Divide maximum element in N groups so that received and required has difference atmost K
Given two arrays A[] and B[] of size N and M respectively denoting the required elements of each group and the number of elements in a pack respectively. The task is to distribute the maximum number of packs such that the difference in the number of elements received by a group and their requirement is at most K.
Examples:
Input: N = 4, M = 3, K = 5, A[] = [60, 45, 80, 60], B[] = [30, 60, 75]
Output: 2
Explanation: The 2 packs that will be distributed are as follows.
The pack whose size is 60 is distributed among the group with
requirement 60 as 60 – 5 < 60 and 60 + 5 > 60 .
The pack whose size is 75 is distributed among the group with
requirement 80 as 80 – 5 = 75 and 80 + 5 > 75.Input: N = 4, M = 3, K = 10, A[] = [60, 40, 80, 60], B[] = [30, 60, 75]
Output: 3
Explanation: All the packs will be distributed in this situation .
The pack whose size is 30 is distributed among the group with
requirement 40 as 40 – 10 = 30 and 40 + 10 > 30.
The pack whose size is 60 is distributed among the group with
requirement 60 as 60 – 10 < 60 and 60 + 10 > 60.
The pack whose size is 75 is distributed among the group with
requirement 80 as 80 – 10 < 75 and 80 + 10 > 75.
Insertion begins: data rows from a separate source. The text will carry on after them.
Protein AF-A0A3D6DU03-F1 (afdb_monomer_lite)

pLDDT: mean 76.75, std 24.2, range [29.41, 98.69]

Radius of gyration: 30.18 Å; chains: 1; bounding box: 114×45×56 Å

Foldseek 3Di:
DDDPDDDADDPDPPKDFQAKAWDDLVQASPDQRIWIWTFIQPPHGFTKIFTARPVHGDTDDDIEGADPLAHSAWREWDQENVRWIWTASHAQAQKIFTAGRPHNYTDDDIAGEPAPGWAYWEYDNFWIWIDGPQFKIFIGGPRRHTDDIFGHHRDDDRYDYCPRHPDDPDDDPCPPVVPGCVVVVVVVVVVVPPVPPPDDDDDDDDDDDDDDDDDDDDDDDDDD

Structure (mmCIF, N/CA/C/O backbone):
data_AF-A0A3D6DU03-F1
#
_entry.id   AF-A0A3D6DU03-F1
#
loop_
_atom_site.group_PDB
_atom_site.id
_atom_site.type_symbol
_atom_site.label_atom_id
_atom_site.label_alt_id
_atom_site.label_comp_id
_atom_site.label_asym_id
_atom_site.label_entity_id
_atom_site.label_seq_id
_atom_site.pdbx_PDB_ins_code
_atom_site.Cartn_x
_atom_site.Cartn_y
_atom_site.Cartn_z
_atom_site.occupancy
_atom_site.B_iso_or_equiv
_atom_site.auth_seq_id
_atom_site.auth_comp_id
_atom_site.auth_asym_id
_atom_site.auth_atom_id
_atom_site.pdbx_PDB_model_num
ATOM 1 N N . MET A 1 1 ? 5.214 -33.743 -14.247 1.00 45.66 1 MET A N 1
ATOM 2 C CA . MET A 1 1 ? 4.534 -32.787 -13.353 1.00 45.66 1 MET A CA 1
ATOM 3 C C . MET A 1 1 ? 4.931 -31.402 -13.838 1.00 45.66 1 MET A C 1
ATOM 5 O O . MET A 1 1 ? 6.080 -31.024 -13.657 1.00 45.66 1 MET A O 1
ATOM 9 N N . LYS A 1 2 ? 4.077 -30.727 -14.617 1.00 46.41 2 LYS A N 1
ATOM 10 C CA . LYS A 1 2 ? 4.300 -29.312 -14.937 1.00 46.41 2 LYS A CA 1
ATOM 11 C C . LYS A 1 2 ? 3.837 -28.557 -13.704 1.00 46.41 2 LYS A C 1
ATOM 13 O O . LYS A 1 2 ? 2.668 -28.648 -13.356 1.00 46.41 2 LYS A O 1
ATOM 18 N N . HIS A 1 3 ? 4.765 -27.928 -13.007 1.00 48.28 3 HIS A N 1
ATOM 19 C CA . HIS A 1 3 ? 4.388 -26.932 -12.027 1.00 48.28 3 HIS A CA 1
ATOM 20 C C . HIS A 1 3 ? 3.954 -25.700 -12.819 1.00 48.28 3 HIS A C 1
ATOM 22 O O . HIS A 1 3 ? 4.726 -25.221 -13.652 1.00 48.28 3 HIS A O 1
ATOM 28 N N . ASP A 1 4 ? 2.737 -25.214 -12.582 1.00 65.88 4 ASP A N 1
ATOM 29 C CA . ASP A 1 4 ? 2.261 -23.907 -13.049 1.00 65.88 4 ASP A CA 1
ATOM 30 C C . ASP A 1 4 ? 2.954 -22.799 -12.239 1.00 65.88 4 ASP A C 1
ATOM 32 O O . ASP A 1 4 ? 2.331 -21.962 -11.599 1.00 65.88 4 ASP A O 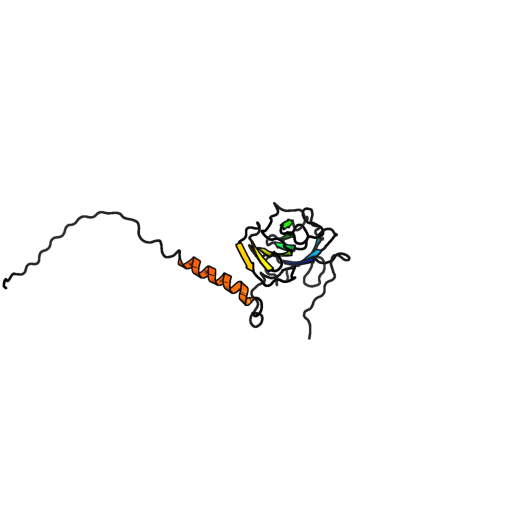1
ATOM 36 N N . VAL A 1 5 ? 4.285 -22.850 -12.199 1.00 68.94 5 VAL A N 1
ATOM 37 C CA . VAL A 1 5 ? 5.129 -21.893 -11.496 1.00 68.94 5 VAL A CA 1
ATOM 38 C C . VAL A 1 5 ? 5.704 -20.958 -12.532 1.00 68.94 5 VAL A C 1
ATOM 40 O O . VAL A 1 5 ? 6.304 -21.375 -13.528 1.00 68.94 5 VAL A O 1
ATOM 43 N N . LYS A 1 6 ? 5.512 -19.674 -12.272 1.00 74.88 6 LYS A N 1
ATOM 44 C CA . LYS A 1 6 ? 6.048 -18.594 -13.073 1.00 74.88 6 LYS A CA 1
ATOM 45 C C . LYS A 1 6 ? 7.014 -17.804 -12.220 1.00 74.88 6 LYS A C 1
ATOM 47 O O . LYS A 1 6 ? 6.727 -17.521 -11.065 1.00 74.88 6 LYS A O 1
ATOM 52 N N . VAL A 1 7 ? 8.165 -17.488 -12.794 1.00 83.50 7 VAL A N 1
ATOM 53 C CA . VAL A 1 7 ? 9.223 -16.750 -12.110 1.00 83.50 7 VAL A CA 1
ATOM 54 C C . VAL A 1 7 ? 9.439 -15.455 -12.867 1.00 83.50 7 VAL A C 1
ATOM 56 O O . VAL A 1 7 ? 9.646 -15.476 -14.081 1.00 83.50 7 VAL A O 1
ATOM 59 N N . PHE A 1 8 ? 9.382 -14.345 -12.143 1.00 86.19 8 PHE A N 1
ATOM 60 C CA . PHE A 1 8 ? 9.680 -13.017 -12.660 1.00 86.19 8 PHE A CA 1
ATOM 61 C C . PHE A 1 8 ? 10.986 -12.507 -12.068 1.00 86.19 8 PHE A C 1
ATOM 63 O O . PHE A 1 8 ? 11.385 -12.902 -10.972 1.00 86.19 8 PHE A O 1
ATOM 70 N N . ALA A 1 9 ? 11.669 -11.643 -12.814 1.00 87.94 9 ALA A N 1
ATOM 71 C CA . ALA A 1 9 ? 12.814 -10.931 -12.274 1.00 87.94 9 ALA A CA 1
ATOM 72 C C . ALA A 1 9 ? 12.339 -9.956 -11.189 1.00 87.94 9 ALA A C 1
ATOM 74 O O . ALA A 1 9 ? 11.289 -9.333 -11.337 1.00 87.94 9 ALA A O 1
ATOM 75 N N . ASN A 1 10 ? 13.131 -9.804 -10.127 1.00 90.50 10 ASN A N 1
ATOM 76 C CA . ASN A 1 10 ? 12.895 -8.751 -9.146 1.00 90.50 10 ASN A CA 1
ATOM 77 C C . ASN A 1 10 ? 12.983 -7.385 -9.861 1.00 90.50 10 ASN A C 1
ATOM 79 O O . ASN A 1 10 ? 14.027 -7.098 -10.461 1.00 90.50 10 ASN A O 1
ATOM 83 N N . PRO A 1 11 ? 11.924 -6.556 -9.820 1.00 93.62 11 PRO A N 1
ATOM 84 C CA . PRO A 1 11 ? 11.898 -5.286 -10.536 1.00 93.62 11 PRO A CA 1
ATOM 85 C C . PRO A 1 11 ? 12.815 -4.215 -9.928 1.00 93.62 11 PRO A C 1
ATOM 87 O O . PRO A 1 11 ? 13.121 -3.237 -10.609 1.00 93.62 11 PRO A O 1
ATOM 90 N N . ASN A 1 12 ? 13.308 -4.412 -8.701 1.00 94.25 12 ASN A N 1
ATOM 91 C CA . ASN A 1 12 ? 14.231 -3.506 -8.021 1.00 94.25 12 ASN A CA 1
ATOM 92 C C . ASN A 1 12 ? 15.509 -4.236 -7.552 1.00 94.25 12 ASN A C 1
ATOM 94 O O . ASN A 1 12 ? 15.676 -4.507 -6.364 1.00 94.25 12 ASN A O 1
ATOM 98 N N . PRO A 1 13 ? 16.433 -4.609 -8.459 1.00 91.06 13 PRO A N 1
ATOM 99 C CA . PRO A 1 13 ? 17.624 -5.375 -8.095 1.00 91.06 13 PRO A CA 1
ATOM 100 C C . PRO A 1 13 ? 18.449 -4.718 -6.977 1.00 91.06 13 PRO A C 1
ATOM 102 O O . PRO A 1 13 ? 18.794 -3.542 -7.053 1.00 91.06 13 PRO A O 1
ATOM 105 N N . GLY A 1 14 ? 18.810 -5.503 -5.960 1.00 88.38 14 GLY A N 1
ATOM 106 C CA . GLY A 1 14 ? 19.512 -5.020 -4.762 1.00 88.38 14 GLY A CA 1
ATOM 107 C C . GLY A 1 14 ? 18.584 -4.649 -3.603 1.00 88.38 14 GLY A C 1
ATOM 108 O O . GLY A 1 14 ? 19.053 -4.561 -2.473 1.00 88.38 14 GLY A O 1
ATOM 109 N N . TRP A 1 15 ? 17.281 -4.534 -3.865 1.00 86.81 15 TRP A N 1
ATOM 110 C CA . TRP A 1 15 ? 16.234 -4.308 -2.874 1.00 86.81 15 TRP A CA 1
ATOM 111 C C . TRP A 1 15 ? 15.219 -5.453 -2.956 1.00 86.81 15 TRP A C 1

Approach: The problem can be solved using sorting based on the following idea:
Sort both arrays. Now greedily find out the first group with a requirement that is fulfilled and among all the possible packs, allot the pack with minimum number of elements so that options are available for groups with higher requirements.
Follow the steps mentioned below to implement the idea:
- Sort array A[] and B[].
- After sorting both arrays use two pointers i and j to iterate A and B respectively.
- Initialize a variable (say cnt = 0) to store the answer.
- Now start iterating through the arrays:
- If the pack size is desired for the group then increment cnt, i and j.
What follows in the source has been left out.